(PROVIDED MATERIAL Opens)

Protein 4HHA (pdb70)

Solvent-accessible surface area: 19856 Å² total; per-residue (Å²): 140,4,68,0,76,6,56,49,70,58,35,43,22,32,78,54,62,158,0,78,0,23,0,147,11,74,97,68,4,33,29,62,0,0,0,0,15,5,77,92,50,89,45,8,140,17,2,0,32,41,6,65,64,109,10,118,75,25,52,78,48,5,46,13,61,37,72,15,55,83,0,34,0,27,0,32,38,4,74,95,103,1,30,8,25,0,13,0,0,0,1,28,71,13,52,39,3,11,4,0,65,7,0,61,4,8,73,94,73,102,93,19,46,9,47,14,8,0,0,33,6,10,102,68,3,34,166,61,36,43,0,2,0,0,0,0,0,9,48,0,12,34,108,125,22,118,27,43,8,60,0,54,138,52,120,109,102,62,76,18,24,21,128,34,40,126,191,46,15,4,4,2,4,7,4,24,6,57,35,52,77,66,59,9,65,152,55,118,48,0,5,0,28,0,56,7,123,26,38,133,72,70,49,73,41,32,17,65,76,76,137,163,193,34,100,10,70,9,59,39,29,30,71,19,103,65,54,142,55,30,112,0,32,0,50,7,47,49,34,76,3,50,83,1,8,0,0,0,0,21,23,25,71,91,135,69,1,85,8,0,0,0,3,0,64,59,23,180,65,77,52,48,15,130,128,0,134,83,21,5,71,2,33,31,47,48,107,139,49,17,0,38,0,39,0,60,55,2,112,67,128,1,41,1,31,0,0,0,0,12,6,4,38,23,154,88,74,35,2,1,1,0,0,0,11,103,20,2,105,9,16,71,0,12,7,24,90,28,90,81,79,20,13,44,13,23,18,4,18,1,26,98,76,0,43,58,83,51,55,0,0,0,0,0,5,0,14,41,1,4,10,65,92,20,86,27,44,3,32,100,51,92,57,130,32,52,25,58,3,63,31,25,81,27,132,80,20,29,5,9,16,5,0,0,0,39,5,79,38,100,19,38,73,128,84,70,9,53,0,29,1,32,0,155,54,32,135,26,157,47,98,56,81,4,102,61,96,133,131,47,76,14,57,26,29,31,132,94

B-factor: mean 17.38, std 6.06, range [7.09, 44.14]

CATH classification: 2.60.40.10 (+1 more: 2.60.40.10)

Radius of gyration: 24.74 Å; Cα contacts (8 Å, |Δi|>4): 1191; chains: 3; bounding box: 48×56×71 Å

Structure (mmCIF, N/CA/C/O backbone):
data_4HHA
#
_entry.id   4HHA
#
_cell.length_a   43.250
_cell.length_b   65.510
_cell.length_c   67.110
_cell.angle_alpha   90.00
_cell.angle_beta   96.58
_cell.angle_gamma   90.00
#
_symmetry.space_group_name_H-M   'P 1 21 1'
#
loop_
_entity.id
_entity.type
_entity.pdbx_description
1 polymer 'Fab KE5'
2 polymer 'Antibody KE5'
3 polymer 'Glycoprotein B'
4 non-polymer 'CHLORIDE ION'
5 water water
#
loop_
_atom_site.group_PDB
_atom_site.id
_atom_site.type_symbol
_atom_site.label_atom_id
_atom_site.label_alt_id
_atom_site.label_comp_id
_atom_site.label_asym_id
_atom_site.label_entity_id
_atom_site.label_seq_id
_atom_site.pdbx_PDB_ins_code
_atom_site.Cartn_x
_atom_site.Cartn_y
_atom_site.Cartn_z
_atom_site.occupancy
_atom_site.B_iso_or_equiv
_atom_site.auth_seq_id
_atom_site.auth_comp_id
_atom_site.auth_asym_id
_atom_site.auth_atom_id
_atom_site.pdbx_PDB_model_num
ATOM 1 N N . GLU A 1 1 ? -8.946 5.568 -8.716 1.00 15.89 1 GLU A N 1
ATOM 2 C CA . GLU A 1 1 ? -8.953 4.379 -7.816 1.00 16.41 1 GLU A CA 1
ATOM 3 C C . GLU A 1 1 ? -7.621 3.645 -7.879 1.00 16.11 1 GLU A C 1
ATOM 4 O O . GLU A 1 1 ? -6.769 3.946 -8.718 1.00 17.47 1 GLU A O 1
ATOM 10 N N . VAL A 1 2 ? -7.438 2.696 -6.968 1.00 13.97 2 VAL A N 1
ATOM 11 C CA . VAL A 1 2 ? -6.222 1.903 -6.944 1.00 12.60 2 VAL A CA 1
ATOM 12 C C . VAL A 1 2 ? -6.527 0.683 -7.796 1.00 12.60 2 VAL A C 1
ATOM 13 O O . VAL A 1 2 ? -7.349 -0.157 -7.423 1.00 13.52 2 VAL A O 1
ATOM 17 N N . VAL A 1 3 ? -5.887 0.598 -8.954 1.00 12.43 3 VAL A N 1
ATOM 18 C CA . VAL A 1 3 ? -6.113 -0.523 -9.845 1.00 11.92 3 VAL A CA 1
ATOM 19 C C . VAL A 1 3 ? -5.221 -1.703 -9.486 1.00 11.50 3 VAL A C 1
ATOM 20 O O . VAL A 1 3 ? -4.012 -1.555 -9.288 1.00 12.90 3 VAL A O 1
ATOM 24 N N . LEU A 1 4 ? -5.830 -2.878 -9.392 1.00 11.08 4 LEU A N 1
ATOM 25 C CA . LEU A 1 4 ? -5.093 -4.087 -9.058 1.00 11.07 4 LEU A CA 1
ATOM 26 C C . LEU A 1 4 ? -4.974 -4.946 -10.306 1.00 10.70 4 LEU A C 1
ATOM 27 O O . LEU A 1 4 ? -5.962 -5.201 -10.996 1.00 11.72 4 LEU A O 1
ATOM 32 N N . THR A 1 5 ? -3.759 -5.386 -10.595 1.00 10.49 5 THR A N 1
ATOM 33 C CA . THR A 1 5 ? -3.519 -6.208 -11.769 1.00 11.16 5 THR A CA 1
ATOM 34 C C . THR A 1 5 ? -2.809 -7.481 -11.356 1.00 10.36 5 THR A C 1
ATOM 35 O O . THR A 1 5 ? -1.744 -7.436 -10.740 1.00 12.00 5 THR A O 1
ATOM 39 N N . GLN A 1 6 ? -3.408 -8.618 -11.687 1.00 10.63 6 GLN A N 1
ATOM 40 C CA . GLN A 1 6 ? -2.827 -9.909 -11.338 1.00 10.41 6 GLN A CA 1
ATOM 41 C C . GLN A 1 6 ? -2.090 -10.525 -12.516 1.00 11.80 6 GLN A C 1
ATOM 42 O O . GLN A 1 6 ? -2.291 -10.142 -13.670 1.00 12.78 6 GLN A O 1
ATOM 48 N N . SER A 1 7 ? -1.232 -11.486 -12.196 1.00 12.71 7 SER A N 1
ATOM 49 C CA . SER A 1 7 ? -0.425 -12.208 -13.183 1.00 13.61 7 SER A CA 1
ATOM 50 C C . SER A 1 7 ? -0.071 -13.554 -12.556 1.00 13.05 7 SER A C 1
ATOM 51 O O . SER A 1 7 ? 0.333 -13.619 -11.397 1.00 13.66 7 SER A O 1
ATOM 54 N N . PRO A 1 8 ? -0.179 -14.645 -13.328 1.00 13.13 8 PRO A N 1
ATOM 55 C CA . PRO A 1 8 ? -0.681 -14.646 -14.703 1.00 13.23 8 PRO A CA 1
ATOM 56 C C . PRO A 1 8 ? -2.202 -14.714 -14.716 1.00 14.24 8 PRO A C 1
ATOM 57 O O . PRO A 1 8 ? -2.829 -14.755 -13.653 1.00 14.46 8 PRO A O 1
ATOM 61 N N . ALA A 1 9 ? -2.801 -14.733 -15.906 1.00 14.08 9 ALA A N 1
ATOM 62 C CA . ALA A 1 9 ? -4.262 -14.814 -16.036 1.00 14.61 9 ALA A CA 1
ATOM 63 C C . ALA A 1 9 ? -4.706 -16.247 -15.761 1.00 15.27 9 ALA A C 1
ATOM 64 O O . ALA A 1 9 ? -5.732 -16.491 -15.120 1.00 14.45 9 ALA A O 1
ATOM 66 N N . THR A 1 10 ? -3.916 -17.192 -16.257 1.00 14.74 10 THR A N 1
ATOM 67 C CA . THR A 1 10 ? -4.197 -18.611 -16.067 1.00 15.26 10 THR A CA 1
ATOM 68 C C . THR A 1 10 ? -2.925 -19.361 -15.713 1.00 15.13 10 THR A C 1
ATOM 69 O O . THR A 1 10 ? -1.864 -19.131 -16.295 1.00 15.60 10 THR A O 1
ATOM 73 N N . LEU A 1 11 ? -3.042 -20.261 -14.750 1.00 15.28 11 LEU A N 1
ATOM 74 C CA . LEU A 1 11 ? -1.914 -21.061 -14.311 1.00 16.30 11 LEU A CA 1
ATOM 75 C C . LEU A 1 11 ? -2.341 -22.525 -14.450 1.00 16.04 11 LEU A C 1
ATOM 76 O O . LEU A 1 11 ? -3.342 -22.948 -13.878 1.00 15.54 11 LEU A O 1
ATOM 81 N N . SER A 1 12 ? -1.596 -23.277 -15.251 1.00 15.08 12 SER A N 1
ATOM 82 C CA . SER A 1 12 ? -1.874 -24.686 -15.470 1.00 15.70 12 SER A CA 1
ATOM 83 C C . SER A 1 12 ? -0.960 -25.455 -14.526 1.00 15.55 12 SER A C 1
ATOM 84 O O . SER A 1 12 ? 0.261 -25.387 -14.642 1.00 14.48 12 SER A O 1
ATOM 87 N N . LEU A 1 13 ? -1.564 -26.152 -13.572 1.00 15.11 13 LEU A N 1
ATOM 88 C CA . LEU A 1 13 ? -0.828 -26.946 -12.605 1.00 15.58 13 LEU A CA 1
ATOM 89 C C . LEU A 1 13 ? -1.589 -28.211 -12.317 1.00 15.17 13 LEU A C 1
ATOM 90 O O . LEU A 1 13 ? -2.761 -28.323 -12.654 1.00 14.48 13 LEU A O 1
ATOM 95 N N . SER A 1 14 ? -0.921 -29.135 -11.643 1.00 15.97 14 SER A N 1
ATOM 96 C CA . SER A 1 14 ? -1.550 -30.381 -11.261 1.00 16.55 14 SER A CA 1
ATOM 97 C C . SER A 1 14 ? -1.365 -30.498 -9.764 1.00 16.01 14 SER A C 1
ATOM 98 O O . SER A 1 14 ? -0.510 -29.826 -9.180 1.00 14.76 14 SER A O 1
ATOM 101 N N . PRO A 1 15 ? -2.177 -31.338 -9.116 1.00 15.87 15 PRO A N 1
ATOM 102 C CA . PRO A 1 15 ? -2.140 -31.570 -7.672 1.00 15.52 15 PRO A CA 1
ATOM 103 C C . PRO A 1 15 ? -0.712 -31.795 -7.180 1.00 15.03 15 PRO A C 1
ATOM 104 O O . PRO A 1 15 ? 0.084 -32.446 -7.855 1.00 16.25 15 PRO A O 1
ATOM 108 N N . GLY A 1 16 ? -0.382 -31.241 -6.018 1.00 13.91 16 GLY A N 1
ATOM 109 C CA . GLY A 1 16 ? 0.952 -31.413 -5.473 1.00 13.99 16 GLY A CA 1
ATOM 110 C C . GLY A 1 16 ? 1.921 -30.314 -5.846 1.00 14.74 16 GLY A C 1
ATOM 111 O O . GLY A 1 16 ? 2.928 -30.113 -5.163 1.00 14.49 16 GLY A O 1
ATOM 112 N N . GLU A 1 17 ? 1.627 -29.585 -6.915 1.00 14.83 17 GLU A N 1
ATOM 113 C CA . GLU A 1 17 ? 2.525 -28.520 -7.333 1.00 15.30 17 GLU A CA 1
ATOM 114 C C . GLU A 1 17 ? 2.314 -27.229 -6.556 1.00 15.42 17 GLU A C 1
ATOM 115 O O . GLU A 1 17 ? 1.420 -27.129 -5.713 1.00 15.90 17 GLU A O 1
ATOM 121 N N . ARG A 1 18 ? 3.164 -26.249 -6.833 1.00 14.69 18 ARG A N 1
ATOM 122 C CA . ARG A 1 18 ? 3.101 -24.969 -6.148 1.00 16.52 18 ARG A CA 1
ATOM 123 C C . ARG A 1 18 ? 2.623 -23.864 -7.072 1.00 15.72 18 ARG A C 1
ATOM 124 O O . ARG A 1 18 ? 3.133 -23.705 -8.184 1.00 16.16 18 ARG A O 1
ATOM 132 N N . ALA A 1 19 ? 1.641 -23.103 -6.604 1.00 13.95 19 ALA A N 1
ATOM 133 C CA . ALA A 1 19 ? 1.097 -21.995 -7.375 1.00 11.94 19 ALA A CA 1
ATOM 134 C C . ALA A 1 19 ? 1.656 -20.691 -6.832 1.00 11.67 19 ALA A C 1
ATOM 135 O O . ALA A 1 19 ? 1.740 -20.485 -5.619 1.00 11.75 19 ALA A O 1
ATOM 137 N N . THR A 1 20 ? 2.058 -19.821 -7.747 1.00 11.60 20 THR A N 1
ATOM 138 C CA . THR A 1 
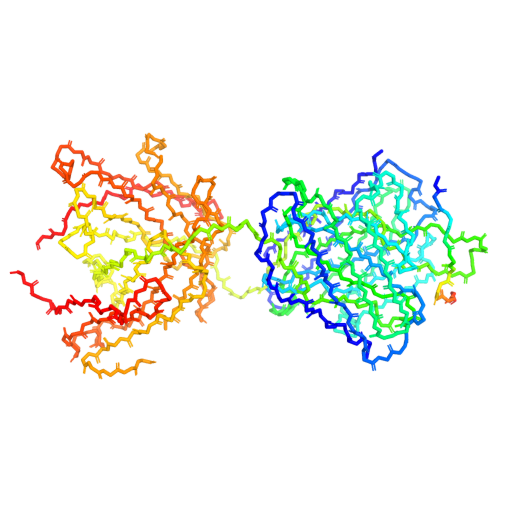20 ? 2.591 -18.519 -7.383 1.00 12.49 20 THR A CA 1
ATOM 139 C C . THR A 1 20 ? 1.823 -17.495 -8.203 1.00 11.86 20 THR A C 1
ATOM 140 O O . THR A 1 20 ? 1.917 -17.470 -9.430 1.00 13.04 20 THR A O 1
ATOM 144 N N . ILE A 1 21 ? 1.047 -16.667 -7.514 1.00 11.72 21 ILE A N 1
ATOM 145 C CA . ILE A 1 21 ? 0.240 -15.636 -8.158 1.00 12.20 21 ILE A CA 1
ATOM 146 C C . ILE A 1 21 ? 0.630 -14.255 -7.654 1.00 12.32 21 ILE A C 1
ATOM 147 O O . ILE A 1 21 ? 0.808 -14.053 -6.452 1.00 12.79 21 ILE A O 1
ATOM 152 N N . SER A 1 22 ? 0.757 -13.298 -8.568 1.00 11.55 22 SER A N 1
ATOM 153 C CA . SER A 1 22 ? 1.118 -11.939 -8.168 1.00 12.94 22 SER A CA 1
ATOM 154 C C . SER A 1 22 ? -0.034 -10.965 -8.348 1.00 12.00 22 SER A C 1
ATOM 155 O O . SER A 1 22 ? -0.911 -11.150 -9.194 1.00 10.56 22 SER A O 1
ATOM 158 N N . CYS A 1 23 ? -0.003 -9.918 -7.537 1.00 11.58 23 CYS A N 1
ATOM 159 C CA . CYS A 1 23 ? -1.006 -8.868 -7.564 1.00 11.84 23 CYS A CA 1
ATOM 160 C C . CYS A 1 23 ? -0.265 -7.559 -7.363 1.00 11.09 23 CYS A C 1
ATOM 161 O O . CYS A 1 23 ? 0.397 -7.363 -6.343 1.00 11.99 23 CYS A O 1
ATOM 164 N N . ARG A 1 24 ? -0.362 -6.673 -8.346 1.00 11.33 24 ARG A N 1
ATOM 165 C CA . ARG A 1 24 ? 0.303 -5.381 -8.266 1.00 12.59 24 ARG A CA 1
ATOM 166 C C . ARG A 1 24 ? -0.730 -4.273 -8.203 1.00 11.98 24 ARG A C 1
ATOM 167 O O . ARG A 1 24 ? -1.788 -4.359 -8.827 1.00 12.33 24 ARG A O 1
ATOM 175 N N . ALA A 1 25 ? -0.413 -3.228 -7.448 1.00 11.46 25 ALA A N 1
ATOM 176 C CA . ALA A 1 25 ? -1.318 -2.094 -7.297 1.00 11.17 25 ALA A CA 1
ATOM 177 C C . ALA A 1 25 ? -0.730 -0.825 -7.914 1.00 12.25 25 ALA A C 1
ATOM 178 O O . ALA A 1 25 ? 0.479 -0.602 -7.854 1.00 12.77 25 ALA A O 1
ATOM 180 N N . SER A 1 26 ? -1.595 -0.002 -8.504 1.00 11.93 26 SER A N 1
ATOM 181 C CA . SER A 1 26 ? -1.183 1.254 -9.138 1.00 11.48 26 SER A CA 1
ATOM 182 C C . SER A 1 26 ? -0.517 2.212 -8.150 1.00 11.81 26 SER A C 1
ATOM 183 O O . SER A 1 26 ? 0.276 3.068 -8.538 1.00 12.28 26 SER A O 1
ATOM 186 N N . GLN A 1 27 ? -0.869 2.086 -6.875 1.00 11.65 27 GLN A N 1
ATOM 187 C CA . GLN A 1 27 ? -0.263 2.902 -5.821 1.00 12.03 27 GLN A CA 1
ATOM 188 C C . GLN A 1 27 ? -0.415 2.170 -4.503 1.00 12.70 27 GLN A C 1
ATOM 189 O O . GLN A 1 27 ? -1.187 1.214 -4.405 1.00 11.93 27 GLN A O 1
ATOM 195 N N . SER A 1 28 ? 0.317 2.611 -3.489 1.00 11.02 28 SER A N 1
ATOM 196 C CA . SER A 1 28 ? 0.305 1.941 -2.191 1.00 13.27 28 SER A CA 1
ATOM 197 C C . SER A 1 28 ? -1.006 1.754 -1.431 1.00 12.80 28 SER A C 1
ATOM 198 O O . SER A 1 28 ? -1.860 2.641 -1.378 1.00 11.98 28 SER A O 1
ATOM 201 N N . VAL A 1 29 ? -1.134 0.568 -0.844 1.00 12.93 29 VAL A N 1
ATOM 202 C CA . VAL A 1 29 ? -2.277 0.193 -0.021 1.00 13.70 29 VAL A CA 1
ATOM 203 C C . VAL A 1 29 ? -1.645 -0.381 1.240 1.00 13.27 29 VAL A C 1
ATOM 204 O O . VAL A 1 29 ? -2.300 -1.059 2.031 1.00 13.87 29 VAL A O 1
ATOM 208 N N . GLY A 1 30 ? -0.356 -0.099 1.413 1.00 12.69 30 GLY A N 1
ATOM 209 C CA . GLY A 1 30 ? 0.363 -0.605 2.566 1.00 12.27 30 GLY A CA 1
ATOM 210 C C . GLY A 1 30 ? 0.298 -2.117 2.531 1.00 12.73 30 GLY A C 1
ATOM 211 O O . GLY A 1 30 ? 0.584 -2.738 1.506 1.00 12.25 30 GLY A O 1
ATOM 212 N N . GLY A 1 31 ? -0.097 -2.714 3.648 1.00 11.64 31 GLY A N 1
ATOM 213 C CA . GLY A 1 31 ? -0.201 -4.159 3.699 1.00 11.91 31 GLY A CA 1
ATOM 214 C C . GLY A 1 31 ? -1.647 -4.605 3.687 1.00 12.53 31 GLY A C 1
ATOM 215 O O . GLY A 1 31 ? -1.938 -5.781 3.892 1.00 13.03 31 GLY A O 1
ATOM 216 N N . TYR A 1 32 ? -2.550 -3.664 3.437 1.00 10.76 32 TYR A N 1
ATOM 217 C CA . TYR A 1 32 ? -3.978 -3.951 3.406 1.00 11.20 32 TYR A CA 1
ATOM 218 C C . TYR A 1 32 ? -4.416 -4.615 2.116 1.00 12.30 32 TYR A C 1
ATOM 219 O O . TYR A 1 32 ? -5.186 -4.053 1.335 1.00 11.50 32 TYR A O 1
ATOM 228 N N . LEU A 1 33 ? -3.926 -5.830 1.913 1.00 10.46 33 LEU A N 1
ATOM 229 C CA . LEU A 1 33 ? -4.235 -6.601 0.718 1.00 10.90 33 LEU A CA 1
ATOM 230 C C . LEU A 1 33 ? -4.846 -7.946 1.124 1.00 10.42 33 LEU A C 1
ATOM 231 O O . LEU A 1 33 ? -4.299 -8.665 1.963 1.00 10.33 33 LEU A O 1
ATOM 236 N N . THR A 1 34 ? -5.996 -8.263 0.533 1.00 9.59 34 THR A N 1
ATOM 237 C CA . THR A 1 34 ? -6.715 -9.504 0.827 1.00 10.48 34 THR A CA 1
ATOM 238 C C . THR A 1 34 ? -6.743 -10.451 -0.370 1.00 9.09 34 THR A C 1
ATOM 239 O O . THR A 1 34 ? -6.775 -10.014 -1.521 1.00 9.50 34 THR A O 1
ATOM 243 N N . TRP A 1 35 ? -6.729 -11.750 -0.089 1.00 9.86 35 TRP A N 1
ATOM 244 C CA . TRP A 1 35 ? -6.788 -12.760 -1.140 1.00 9.40 35 TRP A CA 1
ATOM 245 C C . TRP A 1 35 ? -8.059 -13.589 -1.002 1.00 11.14 35 TRP A C 1
ATOM 246 O O . TRP A 1 35 ? -8.389 -14.062 0.086 1.00 9.45 35 TRP A O 1
ATOM 257 N N . TYR A 1 36 ? -8.768 -13.758 -2.113 1.00 10.85 36 TYR A N 1
ATOM 258 C CA . TYR A 1 36 ? -10.010 -14.524 -2.125 1.00 11.31 36 TYR A CA 1
ATOM 259 C C . TYR A 1 36 ? -9.946 -15.676 -3.100 1.00 11.13 36 TYR A C 1
ATOM 260 O O . TYR A 1 36 ? -9.172 -15.660 -4.054 1.00 11.36 36 TYR A O 1
ATOM 269 N N . GLN A 1 37 ? -10.785 -16.671 -2.855 1.00 11.42 37 GLN A N 1
ATOM 270 C CA . GLN A 1 37 ? -10.866 -17.842 -3.709 1.00 10.74 37 GLN A CA 1
ATOM 271 C C . GLN A 1 37 ? -12.312 -17.895 -4.162 1.00 12.50 37 GLN A C 1
ATOM 272 O O . GLN A 1 37 ? -13.219 -17.695 -3.358 1.00 13.36 37 GLN A O 1
ATOM 278 N N . GLN A 1 38 ? -12.535 -18.144 -5.444 1.00 12.14 38 GLN A N 1
ATOM 279 C CA . GLN A 1 38 ? -13.899 -18.224 -5.943 1.00 15.02 38 GLN A CA 1
ATOM 280 C C . GLN A 1 38 ? -14.051 -19.137 -7.147 1.00 16.64 38 GLN A C 1
ATOM 281 O O . GLN A 1 38 ? -13.150 -19.271 -7.973 1.00 16.86 38 GLN A O 1
ATOM 287 N N . LYS A 1 39 ? -15.208 -19.775 -7.217 1.00 20.09 39 LYS A N 1
ATOM 288 C CA . LYS A 1 39 ? -15.541 -20.626 -8.330 1.00 22.15 39 LYS A CA 1
ATOM 289 C C . LYS A 1 39 ? -16.623 -19.820 -9.028 1.00 24.03 39 LYS A C 1
ATOM 290 O O . LYS A 1 39 ? -17.391 -19.123 -8.373 1.00 23.95 39 LYS A O 1
ATOM 296 N N . PRO A 1 40 ? -16.685 -19.892 -10.364 1.00 25.64 40 PRO A N 1
ATOM 297 C CA . PRO A 1 40 ? -17.670 -19.164 -11.171 1.00 26.15 40 PRO A CA 1
ATOM 298 C C . PRO A 1 40 ? -19.097 -19.298 -10.648 1.00 26.17 40 PRO A C 1
ATOM 299 O O . PRO A 1 40 ? -19.591 -20.409 -10.457 1.00 26.48 40 PRO A O 1
ATOM 303 N N . GLY A 1 41 ? -19.747 -18.159 -10.404 1.00 26.02 41 GLY A N 1
ATOM 304 C CA . GLY A 1 41 ? -21.121 -18.154 -9.918 1.00 25.42 41 GLY A CA 1
ATOM 305 C C . GLY A 1 41 ? -21.279 -18.526 -8.457 1.00 25.57 41 GLY A C 1
ATOM 306 O O . GLY A 1 41 ? -22.394 -18.714 -7.972 1.00 25.90 41 GLY A O 1
ATOM 307 N N . GLN A 1 42 ? -20.163 -18.614 -7.745 1.00 23.05 42 GLN A N 1
ATOM 308 C CA . GLN A 1 42 ? -20.204 -18.978 -6.339 1.00 21.93 42 GLN A CA 1
ATOM 309 C C . GLN A 1 42 ? -19.658 -17.919 -5.394 1.00 20.31 42 GLN A C 1
ATOM 310 O O . GLN A 1 42 ? -18.957 -16.993 -5.810 1.00 19.99 42 GLN A O 1
ATOM 316 N N . ALA A 1 43 ? -19.979 -18.082 -4.115 1.00 18.95 43 ALA A N 1
ATOM 317 C CA . ALA A 1 43 ? -19.553 -17.155 -3.075 1.00 18.53 43 ALA A CA 1
ATOM 318 C C . ALA A 1 43 ? -18.042 -17.199 -2.840 1.00 17.27 43 ALA A C 1
ATOM 319 O O . ALA A 1 43 ? -17.462 -18.266 -2.625 1.00 17.79 43 ALA A O 1
ATOM 321 N N . PRO A 1 44 ? -17.377 -16.035 -2.901 1.00 16.44 44 PRO A N 1
ATOM 322 C CA . PRO A 1 44 ? -15.930 -15.962 -2.684 1.00 14.82 44 PRO A CA 1
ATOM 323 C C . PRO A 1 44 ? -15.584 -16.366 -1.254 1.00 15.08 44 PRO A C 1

(PROVIDED MATERIAL Closes)

- DIRECTIONS: After locating the line holding "ATOM 51 O O" above, output exactly that line and every line after it through the line holding "ATOM 75 C C". Include nothing else.

- RESPONSE:
ATOM 51 O O . SER A 1 7 ? 0.333 -13.619 -11.397 1.00 13.66 7 SER A O 1
ATOM 54 N N . PRO A 1 8 ? -0.179 -14.645 -13.328 1.00 13.13 8 PRO A N 1
ATOM 55 C CA . PRO A 1 8 ? -0.681 -14.646 -14.703 1.00 13.23 8 PRO A CA 1
ATOM 56 C C . PRO A 1 8 ? -2.202 -14.714 -14.716 1.00 14.24 8 PRO A C 1
ATOM 57 O O . PRO A 1 8 ? -2.829 -14.755 -13.653 1.00 14.46 8 PRO A O 1
ATOM 61 N N . ALA A 1 9 ? -2.801 -14.733 -15.906 1.00 14.08 9 ALA A N 1
ATOM 62 C CA . ALA A 1 9 ? -4.262 -14.814 -16.036 1.00 14.61 9 ALA A CA 1
ATOM 63 C C . ALA A 1 9 ? -4.706 -16.247 -15.761 1.00 15.27 9 ALA A C 1
ATOM 64 O O . ALA A 1 9 ? -5.732 -16.491 -15.120 1.00 14.45 9 ALA A O 1
ATOM 66 N N . THR A 1 10 ? -3.916 -17.192 -16.257 1.00 14.74 10 THR A N 1
ATOM 67 C CA . THR A 1 10 ? -4.197 -18.611 -16.067 1.00 15.26 10 THR A CA 1
ATOM 68 C C . THR A 1 10 ? -2.925 -19.361 -15.713 1.00 15.13 10 THR A C 1
ATOM 69 O O . THR A 1 10 ? -1.864 -19.131 -16.295 1.00 15.60 10 THR A O 1
ATOM 73 N N . LEU A 1 11 ? -3.042 -20.261 -14.750 1.00 15.28 11 LEU A N 1
ATOM 74 C CA . LEU A 1 11 ? -1.914 -21.061 -14.311 1.00 16.30 11 LEU A CA 1
ATOM 75 C C . LEU A 1 11 ? -2.341 -22.525 -14.450 1.00 16.04 11 LEU A C 1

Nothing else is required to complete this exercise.